▶ About this task: Transcribe word for word the lines below from the line with "ATOM 202 C CA" through the line with "ATOM 242 C C", ends included.
:: Excerpted data
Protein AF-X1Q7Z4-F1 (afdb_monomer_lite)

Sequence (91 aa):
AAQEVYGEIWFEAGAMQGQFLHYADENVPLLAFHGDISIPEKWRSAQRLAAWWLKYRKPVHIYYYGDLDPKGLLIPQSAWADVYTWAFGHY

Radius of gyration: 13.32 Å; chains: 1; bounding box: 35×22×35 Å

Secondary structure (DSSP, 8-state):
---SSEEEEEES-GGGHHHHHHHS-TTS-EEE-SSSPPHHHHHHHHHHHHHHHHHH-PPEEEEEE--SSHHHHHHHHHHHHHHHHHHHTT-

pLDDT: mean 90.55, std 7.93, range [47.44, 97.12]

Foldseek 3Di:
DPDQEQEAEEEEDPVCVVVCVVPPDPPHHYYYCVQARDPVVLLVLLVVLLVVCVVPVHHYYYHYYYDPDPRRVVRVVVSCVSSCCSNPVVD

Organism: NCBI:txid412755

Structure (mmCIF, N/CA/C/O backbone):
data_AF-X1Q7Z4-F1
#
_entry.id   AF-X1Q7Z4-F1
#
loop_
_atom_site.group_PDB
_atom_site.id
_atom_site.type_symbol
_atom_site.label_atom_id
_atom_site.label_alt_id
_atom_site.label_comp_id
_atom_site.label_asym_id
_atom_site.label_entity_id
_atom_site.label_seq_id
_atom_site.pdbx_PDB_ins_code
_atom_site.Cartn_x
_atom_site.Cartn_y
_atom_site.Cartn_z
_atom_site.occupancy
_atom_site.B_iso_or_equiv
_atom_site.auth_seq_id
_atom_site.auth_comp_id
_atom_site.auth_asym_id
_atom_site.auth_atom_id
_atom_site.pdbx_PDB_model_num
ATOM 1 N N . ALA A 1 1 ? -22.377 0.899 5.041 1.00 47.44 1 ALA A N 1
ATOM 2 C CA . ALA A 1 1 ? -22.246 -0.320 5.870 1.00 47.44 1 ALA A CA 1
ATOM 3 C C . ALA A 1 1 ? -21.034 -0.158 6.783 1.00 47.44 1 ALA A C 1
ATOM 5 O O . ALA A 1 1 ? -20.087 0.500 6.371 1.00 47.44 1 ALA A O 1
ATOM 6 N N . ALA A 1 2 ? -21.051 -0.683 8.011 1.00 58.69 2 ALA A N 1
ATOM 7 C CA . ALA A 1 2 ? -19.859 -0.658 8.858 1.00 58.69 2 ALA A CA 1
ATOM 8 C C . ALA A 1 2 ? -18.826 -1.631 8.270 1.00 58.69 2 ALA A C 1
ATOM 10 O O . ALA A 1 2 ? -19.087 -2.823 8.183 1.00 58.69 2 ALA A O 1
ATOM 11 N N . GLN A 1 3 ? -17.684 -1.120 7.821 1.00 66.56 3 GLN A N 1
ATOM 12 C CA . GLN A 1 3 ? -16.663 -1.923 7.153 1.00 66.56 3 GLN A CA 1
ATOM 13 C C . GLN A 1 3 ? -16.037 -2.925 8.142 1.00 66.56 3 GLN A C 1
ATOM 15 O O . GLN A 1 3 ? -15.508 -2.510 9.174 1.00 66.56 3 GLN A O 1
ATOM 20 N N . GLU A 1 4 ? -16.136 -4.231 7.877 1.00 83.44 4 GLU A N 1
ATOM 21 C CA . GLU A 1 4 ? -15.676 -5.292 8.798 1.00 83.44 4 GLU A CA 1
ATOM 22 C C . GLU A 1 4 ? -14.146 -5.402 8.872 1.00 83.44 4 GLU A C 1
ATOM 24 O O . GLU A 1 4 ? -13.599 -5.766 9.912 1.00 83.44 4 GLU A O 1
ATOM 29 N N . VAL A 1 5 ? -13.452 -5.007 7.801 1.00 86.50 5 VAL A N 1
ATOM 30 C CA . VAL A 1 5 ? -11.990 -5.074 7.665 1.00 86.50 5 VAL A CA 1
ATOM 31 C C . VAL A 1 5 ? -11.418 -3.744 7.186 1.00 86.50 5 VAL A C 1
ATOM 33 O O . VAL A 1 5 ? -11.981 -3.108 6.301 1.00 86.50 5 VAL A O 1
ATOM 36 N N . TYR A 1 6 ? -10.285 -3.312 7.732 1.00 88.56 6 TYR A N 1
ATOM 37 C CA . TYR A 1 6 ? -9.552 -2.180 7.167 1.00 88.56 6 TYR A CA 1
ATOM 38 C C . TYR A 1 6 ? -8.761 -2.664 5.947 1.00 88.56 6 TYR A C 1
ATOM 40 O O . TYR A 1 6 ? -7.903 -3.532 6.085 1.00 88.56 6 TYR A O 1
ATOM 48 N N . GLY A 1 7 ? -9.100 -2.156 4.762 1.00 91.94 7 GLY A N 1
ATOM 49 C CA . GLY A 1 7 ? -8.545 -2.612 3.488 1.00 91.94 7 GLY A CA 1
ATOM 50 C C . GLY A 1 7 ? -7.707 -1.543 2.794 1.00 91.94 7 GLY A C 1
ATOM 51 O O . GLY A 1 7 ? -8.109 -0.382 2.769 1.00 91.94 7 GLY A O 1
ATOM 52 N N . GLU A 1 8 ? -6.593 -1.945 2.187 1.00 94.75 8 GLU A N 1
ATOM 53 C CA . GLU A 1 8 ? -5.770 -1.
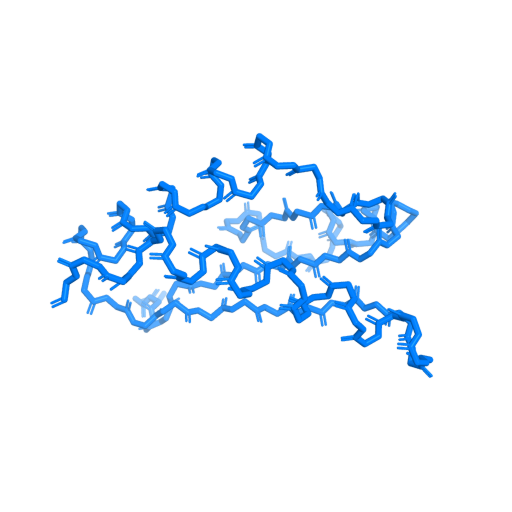097 1.313 1.00 94.75 8 GLU A CA 1
ATOM 54 C C . GLU A 1 8 ? -5.391 -1.822 0.032 1.00 94.75 8 GLU A C 1
ATOM 56 O O . GLU A 1 8 ? -5.268 -3.047 0.026 1.00 94.75 8 GLU A O 1
ATOM 61 N N . ILE A 1 9 ? -5.147 -1.061 -1.032 1.00 95.62 9 ILE A N 1
ATOM 62 C CA . ILE A 1 9 ? -4.668 -1.589 -2.308 1.00 95.62 9 ILE A CA 1
ATOM 63 C C . ILE A 1 9 ? -3.231 -1.129 -2.529 1.00 95.62 9 ILE A C 1
ATOM 65 O O . ILE A 1 9 ? -2.942 0.064 -2.621 1.00 95.62 9 ILE A O 1
ATOM 69 N N . TRP A 1 10 ? -2.316 -2.084 -2.611 1.00 96.00 10 TRP A N 1
ATOM 70 C CA . TRP A 1 10 ? -0.902 -1.851 -2.875 1.00 96.00 10 TRP A CA 1
ATOM 71 C C . TRP A 1 10 ? -0.542 -2.439 -4.230 1.00 96.00 10 TRP A C 1
ATOM 73 O O . TRP A 1 10 ? -1.108 -3.451 -4.639 1.00 96.00 10 TRP A O 1
ATOM 83 N N . PHE A 1 11 ? 0.384 -1.819 -4.950 1.00 95.38 11 PHE A N 1
ATOM 84 C CA . PHE A 1 11 ? 0.721 -2.293 -6.284 1.00 95.38 11 PHE A CA 1
ATOM 85 C C . PHE A 1 11 ? 2.129 -1.924 -6.733 1.00 95.38 11 PHE A C 1
ATOM 87 O O . PHE A 1 11 ? 2.679 -0.898 -6.339 1.00 95.38 11 PHE A O 1
ATOM 94 N N . GLU A 1 12 ? 2.714 -2.770 -7.581 1.00 93.00 12 GLU A N 1
ATOM 95 C CA . GLU A 1 12 ? 4.087 -2.605 -8.062 1.00 93.00 12 GLU A CA 1
ATOM 96 C C . GLU A 1 12 ? 4.224 -1.420 -9.025 1.00 93.00 12 GLU A C 1
ATOM 98 O O . GLU A 1 12 ? 4.987 -0.480 -8.783 1.00 93.00 12 GLU A O 1
ATOM 103 N N . ALA A 1 13 ? 3.483 -1.466 -10.133 1.00 89.19 13 ALA A N 1
ATOM 104 C CA . ALA A 1 13 ? 3.685 -0.561 -11.251 1.00 89.19 13 ALA A CA 1
ATOM 105 C C . ALA A 1 13 ? 2.895 0.741 -11.082 1.00 89.19 13 ALA A C 1
ATOM 107 O O . ALA A 1 13 ? 1.665 0.750 -11.106 1.00 89.19 13 ALA A O 1
ATOM
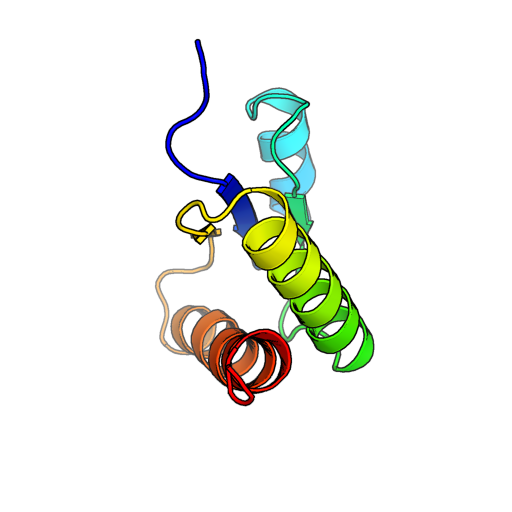 108 N N . GLY A 1 14 ? 3.603 1.874 -11.044 1.00 85.88 14 GLY A N 1
ATOM 109 C CA . GLY A 1 14 ? 2.981 3.204 -11.017 1.00 85.88 14 GLY A CA 1
ATOM 110 C C . GLY A 1 14 ? 2.027 3.472 -12.189 1.00 85.88 14 GLY A C 1
ATOM 111 O O . GLY A 1 14 ? 1.065 4.216 -12.038 1.00 85.88 14 GLY A O 1
ATOM 112 N N . ALA A 1 15 ? 2.225 2.811 -13.335 1.00 88.69 15 ALA A N 1
ATOM 113 C CA . ALA A 1 15 ? 1.321 2.906 -14.483 1.00 88.69 15 ALA A CA 1
ATOM 114 C C . ALA A 1 15 ? -0.118 2.448 -14.165 1.00 88.69 15 ALA A C 1
ATOM 116 O O . ALA A 1 15 ? -1.065 2.936 -14.780 1.00 88.69 15 ALA A O 1
ATOM 117 N N . MET A 1 16 ? -0.306 1.561 -13.179 1.00 89.06 16 MET A N 1
ATOM 118 C CA . MET A 1 16 ? -1.633 1.116 -12.741 1.00 89.06 16 MET A CA 1
ATOM 119 C C . MET A 1 16 ? -2.365 2.152 -11.880 1.00 89.06 16 MET A C 1
ATOM 121 O O . MET A 1 16 ? -3.573 2.033 -11.684 1.00 89.06 16 MET A O 1
ATOM 125 N N . GLN A 1 17 ? -1.679 3.192 -11.394 1.00 91.06 17 GLN A N 1
ATOM 126 C CA . GLN A 1 17 ? -2.267 4.170 -10.477 1.00 91.06 17 GLN A CA 1
ATOM 127 C C . GLN A 1 17 ? -3.512 4.840 -11.064 1.00 91.06 17 GLN A C 1
ATOM 129 O O . GLN A 1 17 ? -4.495 5.023 -10.353 1.00 91.06 17 GLN A O 1
ATOM 134 N N . GLY A 1 18 ? -3.510 5.146 -12.365 1.00 91.62 18 GLY A N 1
ATOM 135 C CA . GLY A 1 18 ? -4.676 5.726 -13.034 1.00 91.62 18 GLY A CA 1
ATOM 136 C C . GLY A 1 18 ? -5.906 4.813 -13.011 1.00 91.62 18 GLY A C 1
ATOM 137 O O . GLY A 1 18 ? -7.020 5.306 -12.
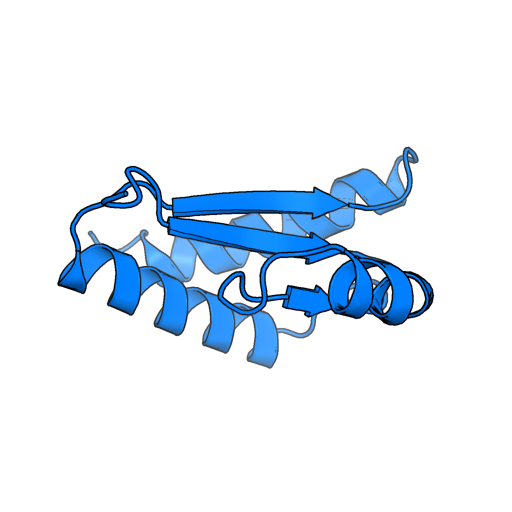870 1.00 91.62 18 GLY A O 1
ATOM 138 N N . GLN A 1 19 ? -5.715 3.492 -13.091 1.00 93.94 19 GLN A N 1
ATOM 139 C CA . GLN A 1 19 ? -6.816 2.526 -13.014 1.00 93.94 19 GLN A CA 1
ATOM 140 C C . GLN A 1 19 ? -7.402 2.490 -11.602 1.00 93.94 19 GLN A C 1
ATOM 142 O O . GLN A 1 19 ? -8.614 2.600 -11.437 1.00 93.94 19 GLN A O 1
ATOM 147 N N . PHE A 1 20 ? -6.554 2.404 -10.574 1.00 94.00 20 PHE A N 1
ATOM 148 C CA . PHE A 1 20 ? -7.028 2.361 -9.190 1.00 94.00 20 PHE A CA 1
ATOM 149 C C . PHE A 1 20 ? -7.660 3.679 -8.746 1.00 94.00 20 PHE A C 1
ATOM 151 O O . PHE A 1 20 ? -8.703 3.649 -8.109 1.00 94.00 20 PHE A O 1
ATOM 158 N N . LEU A 1 21 ? -7.114 4.828 -9.149 1.00 92.56 21 LEU A N 1
ATOM 159 C CA . LEU A 1 21 ? -7.745 6.126 -8.885 1.00 92.56 21 LEU A CA 1
ATOM 160 C C . LEU A 1 21 ? -9.126 6.266 -9.542 1.00 92.56 21 LEU A C 1
ATOM 162 O O . LEU A 1 21 ? -9.941 7.046 -9.063 1.00 92.56 21 LEU A O 1
ATOM 166 N N . HIS A 1 22 ? -9.379 5.556 -10.645 1.00 94.75 22 HIS A N 1
ATOM 167 C CA . HIS A 1 22 ? -10.654 5.623 -11.354 1.00 94.75 22 HIS A CA 1
ATOM 168 C C . HIS A 1 22 ? -11.693 4.622 -10.831 1.00 94.75 22 HIS A C 1
ATOM 170 O O . HIS A 1 22 ? -12.873 4.955 -10.764 1.00 94.75 22 HIS A O 1
ATOM 176 N N . TYR A 1 23 ? -11.271 3.399 -10.496 1.00 94.56 23 TYR A N 1
ATOM 177 C CA . TYR A 1 23 ? -12.181 2.293 -10.177 1.00 94.56 23 TYR A CA 1
ATOM 178 C C . TYR A 1 23 ? -12.247 1.916 -8.695 1.00 94.56 23 TYR A C 1
ATOM 180 O O . TYR A 1 23 ? -13.213 1.267 -8.292 1.00 94.56 23 TYR A O 1
ATOM 188 N N . ALA A 1 24 ? -11.237 2.250 -7.886 1.00 92.50 24 ALA A N 1
ATOM 189 C CA . ALA A 1 24 ? -11.287 1.968 -6.456 1.00 92.50 24 ALA A CA 1
ATOM 190 C C . ALA A 1 24 ? -12.202 2.971 -5.740 1.00 92.50 24 ALA A C 1
ATOM 192 O O . ALA A 1 24 ? -12.361 4.112 -6.169 1.00 92.50 24 ALA A O 1
ATOM 193 N N . ASP A 1 25 ? -12.787 2.537 -4.624 1.00 90.38 25 ASP A N 1
ATOM 194 C CA . ASP A 1 25 ? -13.491 3.439 -3.711 1.00 90.38 25 ASP A CA 1
ATOM 195 C C . ASP A 1 25 ? -12.513 4.503 -3.185 1.00 90.38 25 ASP A C 1
ATOM 197 O O . ASP A 1 25 ? -11.392 4.180 -2.786 1.00 90.38 25 ASP A O 1
ATOM 201 N N . GLU A 1 26 ? -12.937 5.768 -3.168 1.00 89.19 26 GLU A N 1
ATOM 202 C CA . GLU A 1 26 ? -12.113 6.911 -2.749 1.00 89.19 26 GLU A CA 1
ATOM 203 C C . GLU A 1 26 ? -11.597 6.804 -1.303 1.00 89.19 26 GLU A C 1
ATOM 205 O O . GLU A 1 26 ? -10.604 7.435 -0.940 1.00 89.19 26 GLU A O 1
ATOM 210 N N . ASN A 1 27 ? -12.251 5.986 -0.474 1.00 88.81 27 ASN A N 1
ATOM 211 C CA . ASN A 1 27 ? -11.874 5.751 0.915 1.00 88.81 27 ASN A CA 1
ATOM 212 C C . ASN A 1 27 ? -10.864 4.609 1.080 1.00 88.81 27 ASN A C 1
ATOM 214 O O . ASN A 1 27 ? -10.433 4.348 2.207 1.00 88.81 27 ASN A O 1
ATOM 218 N N . VAL A 1 28 ? -10.486 3.918 -0.000 1.00 90.25 28 VAL A N 1
ATOM 219 C CA . VAL A 1 28 ? -9.478 2.853 0.028 1.00 90.25 28 VAL A CA 1
ATOM 220 C C . VAL A 1 28 ? -8.097 3.459 -0.228 1.00 90.25 28 VAL A C 1
ATOM 222 O O . VAL A 1 28 ? -7.837 3.961 -1.322 1.00 90.25 28 VAL A O 1
ATOM 225 N N . PRO A 1 29 ? -7.170 3.405 0.746 1.00 92.81 29 PRO A N 1
ATOM 226 C CA . PRO A 1 29 ? -5.816 3.893 0.538 1.00 92.81 29 PRO A CA 1
ATOM 227 C C . PRO A 1 29 ? -5.098 3.097 -0.552 1.00 92.81 29 PRO A C 1
ATOM 229 O O . PRO A 1 29 ? -5.177 1.866 -0.603 1.00 92.81 29 PRO A O 1
ATOM 232 N N . LEU A 1 30 ? -4.367 3.828 -1.390 1.00 95.19 30 LEU A N 1
ATOM 233 C CA . LEU A 1 30 ? -3.594 3.302 -2.507 1.00 95.19 30 LEU A CA 1
ATOM 234 C C . LEU A 1 30 ? -2.097 3.511 -2.252 1.00 95.19 30 LEU A C 1
ATOM 236 O O . LEU A 1 30 ? -1.695 4.605 -1.852 1.00 95.19 30 LEU A O 1
ATOM 240 N N . LEU A 1 31 ? -1.269 2.501 -2.528 1.00 95.19 31 LEU A N 1
ATOM 241 C CA . LEU A 1 31 ? 0.191 2.600 -2.421 1.00 95.19 31 LEU A CA 1
ATOM 242 C C . LEU A 1 31 ? 0.889 1.989 -3.641 1.00 95.19 31 LEU A C 1
ATOM 244 O O . LEU A 1 31 ? 0.894 0.773 -3.821 1.00 95.19 31 LEU A O 1
ATOM 248 N N . ALA A 1 32 ? 1.523 2.842 -4.444 1.00 94.56 32 ALA A N 1
ATOM 249 C CA . ALA A 1 32 ? 2.381 2.429 -5.550 1.00 94.56 32 ALA A CA 1
ATOM 250 C C . ALA A 1 32 ? 3.821 2.226 -5.057 1.00 94.56 32 ALA A C 1
ATOM 252 O O . ALA A 1 32 ? 4.390 3.113 -4.421 1.00 94.56 32 ALA A O 1
ATOM 253 N N . PHE A 1 33 ? 4.426 1.080 -5.361 1.00 93.50 33 PHE A N 1
ATOM 254 C CA . PHE A 1 33 ? 5.789 0.770 -4.927 1.00 93.50 33 PHE A CA 1
ATOM 255 C C . PHE A 1 33 ? 6.852 1.306 -5.892 1.00 93.50 33 PHE A C 1
ATOM 257 O O . PHE A 1 33 ? 7.920 1.714 -5.446 1.00 93.50 33 PHE A O 1
ATOM 264 N N . HIS A 1 34 ? 6.559 1.318 -7.198 1.00 90.00 34 HIS A N 1
ATOM 265 C CA . HIS A 1 34 ? 7.514 1.630 -8.268 1.00 90.00 34 HIS A CA 1
ATOM 266 C C . HIS A 1 34 ? 8.733 0.684 -8.286 1.00 90.00 34 HIS A C 1
ATOM 268 O O . HIS A 1 34 ? 9.870 1.121 -8.468 1.00 90.00 34 HIS A O 1
ATOM 274 N N . GLY A 1 35 ? 8.483 -0.619 -8.114 1.00 87.06 35 GLY A N 1
ATOM 275 C CA . GLY A 1 35 ? 9.507 -1.648 -7.912 1.00 87.06 35 GLY A CA 1
ATOM 276 C C . GLY A 1 35 ? 9.666 -1.982 -6.429 1.00 87.06 35 GLY A C 1
ATOM 277 O O . GLY A 1 35 ? 8.677 -2.255 -5.754 1.00 87.06 35 GLY A O 1
ATOM 278 N N . ASP A 1 36 ? 10.894 -1.958 -5.908 1.00 89.62 36 ASP A N 1
ATOM 279 C CA . ASP A 1 36 ? 11.131 -2.145 -4.475 1.00 89.62 36 ASP A CA 1
ATOM 280 C C . ASP A 1 36 ? 10.751 -0.888 -3.685 1.00 89.62 36 ASP A C 1
ATOM 282 O O . ASP A 1 36 ? 11.293 0.201 -3.890 1.00 89.62 36 ASP A O 1
ATOM 286 N N . ILE A 1 37 ? 9.836 -1.047 -2.731 1.00 94.00 37 ILE A N 1
ATOM 287 C CA . ILE A 1 37 ? 9.400 0.050 -1.871 1.00 94.00 37 ILE A CA 1
ATOM 288 C C . ILE A 1 37 ? 10.512 0.498 -0.913 1.00 94.00 37 ILE A C 1
ATOM 290 O O . ILE A 1 37 ? 11.194 -0.303 -0.267 1.00 94.00 37 ILE A O 1
ATOM 294 N N . SER A 1 38 ? 10.665 1.815 -0.781 1.00 94.81 38 SER A N 1
ATOM 295 C CA . SER A 1 38 ? 11.680 2.420 0.083 1.00 94.81 38 SER A CA 1
ATOM 296 C C . SER A 1 38 ? 11.447 2.138 1.577 1.00 94.81 38 SER A C 1
ATOM 298 O O . SER A 1 38 ? 10.309 2.076 2.044 1.00 94.81 38 SER A O 1
ATOM 300 N N . ILE A 1 39 ? 12.531 2.052 2.360 1.00 95.88 39 ILE A N 1
ATOM 301 C CA . ILE A 1 39 ? 12.470 1.888 3.827 1.00 95.88 39 ILE A CA 1
ATOM 302 C C . ILE A 1 39 ? 11.604 2.968 4.508 1.00 95.88 39 ILE A C 1
ATOM 304 O O . ILE A 1 39 ? 10.764 2.602 5.333 1.00 95.88 39 ILE A O 1
ATOM 308 N N . PRO A 1 40 ? 11.730 4.275 4.183 1.00 97.00 40 PRO A N 1
ATOM 309 C CA . PRO A 1 40 ? 10.870 5.296 4.781 1.00 97.00 40 PRO A CA 1
ATOM 310 C C . PRO A 1 40 ? 9.378 5.049 4.541 1.00 97.00 40 PRO A C 1
ATOM 312 O O . PRO A 1 40 ? 8.568 5.288 5.435 1.00 97.00 40 PRO A O 1
ATOM 315 N N . GLU A 1 41 ? 9.006 4.550 3.362 1.00 96.31 41 GLU A N 1
ATOM 316 C CA . GLU A 1 41 ? 7.606 4.280 3.034 1.00 96.31 41 GLU A CA 1
ATOM 317 C C . GLU A 1 41 ? 7.083 3.011 3.721 1.00 96.31 41 GLU A C 1
ATOM 319 O O . GLU A 1 41 ? 5.958 3.005 4.230 1.00 96.31 41 GLU A O 1
ATOM 324 N N . LYS A 1 42 ? 7.925 1.975 3.856 1.00 96.44 42 LYS A N 1
ATOM 325 C CA . LYS A 1 42 ? 7.631 0.807 4.705 1.00 96.44 42 LYS A CA 1
ATOM 326 C C . LYS A 1 42 ? 7.357 1.241 6.151 1.00 96.44 42 LYS A C 1
ATOM 328 O O . LYS A 1 42 ? 6.356 0.838 6.738 1.00 96.44 42 LYS A O 1
ATOM 333 N N . TRP A 1 43 ? 8.190 2.124 6.710 1.00 96.94 43 TRP A N 1
ATOM 334 C CA . TRP A 1 43 ? 8.014 2.637 8.073 1.00 96.94 43 TRP A CA 1
ATOM 335 C C . TRP A 1 43 ? 6.709 3.424 8.234 1.00 96.94 43 TRP A C 1
ATOM 337 O O . TRP A 1 43 ? 5.936 3.166 9.155 1.00 96.94 43 TRP A O 1
ATOM 347 N N . ARG A 1 44 ? 6.412 4.353 7.314 1.00 97.12 44 ARG A N 1
ATOM 348 C CA . ARG A 1 44 ? 5.142 5.105 7.323 1.00 97.12 44 ARG A CA 1
ATOM 349 C C . ARG A 1 44 ? 3.932 4.180 7.257 1.00 97.12 44 ARG A C 1
ATOM 351 O O . ARG A 1 44 ? 2.975 4.381 8.006 1.00 97.12 44 ARG A O 1
ATOM 358 N N . SER A 1 45 ? 3.990 3.168 6.394 1.00 96.44 45 SER A N 1
ATOM 359 C CA . SER A 1 45 ? 2.938 2.162 6.266 1.00 96.44 45 SER A CA 1
ATOM 360 C C . SER A 1 45 ? 2.760 1.391 7.571 1.00 96.44 45 SER A C 1
ATOM 362 O O . SER A 1 45 ? 1.642 1.314 8.071 1.00 96.44 45 SER A O 1
ATOM 364 N N . ALA A 1 46 ? 3.848 0.927 8.192 1.00 96.44 46 ALA A N 1
ATOM 365 C CA . ALA A 1 46 ? 3.796 0.226 9.473 1.00 96.44 46 ALA A CA 1
ATOM 366 C C . ALA A 1 46 ? 3.136 1.062 10.582 1.00 96.44 46 ALA A C 1
ATOM 368 O O . ALA A 1 46 ? 2.190 0.607 11.226 1.00 96.44 46 ALA A O 1
ATOM 369 N N . GLN A 1 47 ? 3.563 2.318 10.748 1.00 96.38 47 GLN A N 1
ATOM 370 C CA . GLN A 1 47 ? 3.001 3.227 11.753 1.00 96.38 47 GLN A CA 1
ATOM 371 C C . GLN A 1 47 ? 1.506 3.480 11.528 1.00 96.38 47 GLN A C 1
ATOM 373 O O . GLN A 1 47 ? 0.713 3.493 12.473 1.00 96.38 47 GLN A O 1
ATOM 378 N N . ARG A 1 48 ? 1.105 3.667 10.267 1.00 95.00 48 ARG A N 1
ATOM 379 C CA . ARG A 1 48 ? -0.291 3.892 9.889 1.00 95.00 48 ARG A CA 1
ATOM 380 C C . ARG A 1 48 ? -1.151 2.657 10.160 1.00 95.00 48 ARG A C 1
ATOM 382 O O . ARG A 1 48 ? -2.230 2.800 10.735 1.00 95.00 48 ARG A O 1
ATOM 389 N N . LEU A 1 49 ? -0.669 1.464 9.811 1.00 94.81 49 LEU A N 1
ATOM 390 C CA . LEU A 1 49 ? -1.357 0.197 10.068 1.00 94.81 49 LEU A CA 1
::::
▶ Solution below:
ATOM 202 C CA . GLU A 1 26 ? -12.113 6.911 -2.749 1.00 89.19 26 GLU A CA 1
ATOM 203 C C . GLU A 1 26 ? -11.597 6.804 -1.303 1.00 89.19 26 GLU A C 1
ATOM 205 O O . GLU A 1 26 ? -10.604 7.435 -0.940 1.00 89.19 26 GLU A O 1
ATOM 210 N N . ASN A 1 27 ? -12.251 5.986 -0.474 1.00 88.81 27 ASN A N 1
ATOM 211 C CA . ASN A 1 27 ? -11.874 5.751 0.915 1.00 88.81 27 ASN A CA 1
ATOM 212 C C . ASN A 1 27 ? -10.864 4.609 1.080 1.00 88.81 27 ASN A C 1
ATOM 214 O O . ASN A 1 27 ? -10.433 4.348 2.207 1.00 88.81 27 ASN A O 1
ATOM 218 N N . VAL A 1 28 ? -10.486 3.918 -0.000 1.00 90.25 28 VAL A N 1
ATOM 219 C CA . VAL A 1 28 ? -9.478 2.853 0.028 1.00 90.25 28 VAL A CA 1
ATOM 220 C C . VAL A 1 28 ? -8.097 3.459 -0.228 1.00 90.25 28 VAL A C 1
ATOM 222 O O . VAL A 1 28 ? -7.837 3.961 -1.322 1.00 90.25 28 VAL A O 1
ATOM 225 N N . PRO A 1 29 ? -7.170 3.405 0.746 1.00 92.81 29 PRO A N 1
ATOM 226 C CA . PRO A 1 29 ? -5.816 3.893 0.538 1.00 92.81 29 PRO A CA 1
ATOM 227 C C . PRO A 1 29 ? -5.098 3.097 -0.552 1.00 92.81 29 PRO A C 1
ATOM 229 O O . PRO A 1 29 ? -5.177 1.866 -0.603 1.00 92.81 29 PRO A O 1
ATOM 232 N N . LEU A 1 30 ? -4.367 3.828 -1.390 1.00 95.19 30 LEU A N 1
ATOM 233 C CA . LEU A 1 30 ? -3.594 3.302 -2.507 1.00 95.19 30 LEU A CA 1
ATOM 234 C C . LEU A 1 30 ? -2.097 3.511 -2.252 1.00 95.19 30 LEU A C 1
ATOM 236 O O . LEU A 1 30 ? -1.695 4.605 -1.852 1.00 95.19 30 LEU A O 1
ATOM 240 N N . LEU A 1 31 ? -1.269 2.501 -2.528 1.00 95.19 31 LEU A N 1
ATOM 241 C CA . LEU A 1 31 ? 0.191 2.600 -2.421 1.00 95.19 31 LEU A CA 1
ATOM 242 C C . LEU A 1 31 ? 0.889 1.989 -3.641 1.00 95.19 31 LEU A C 1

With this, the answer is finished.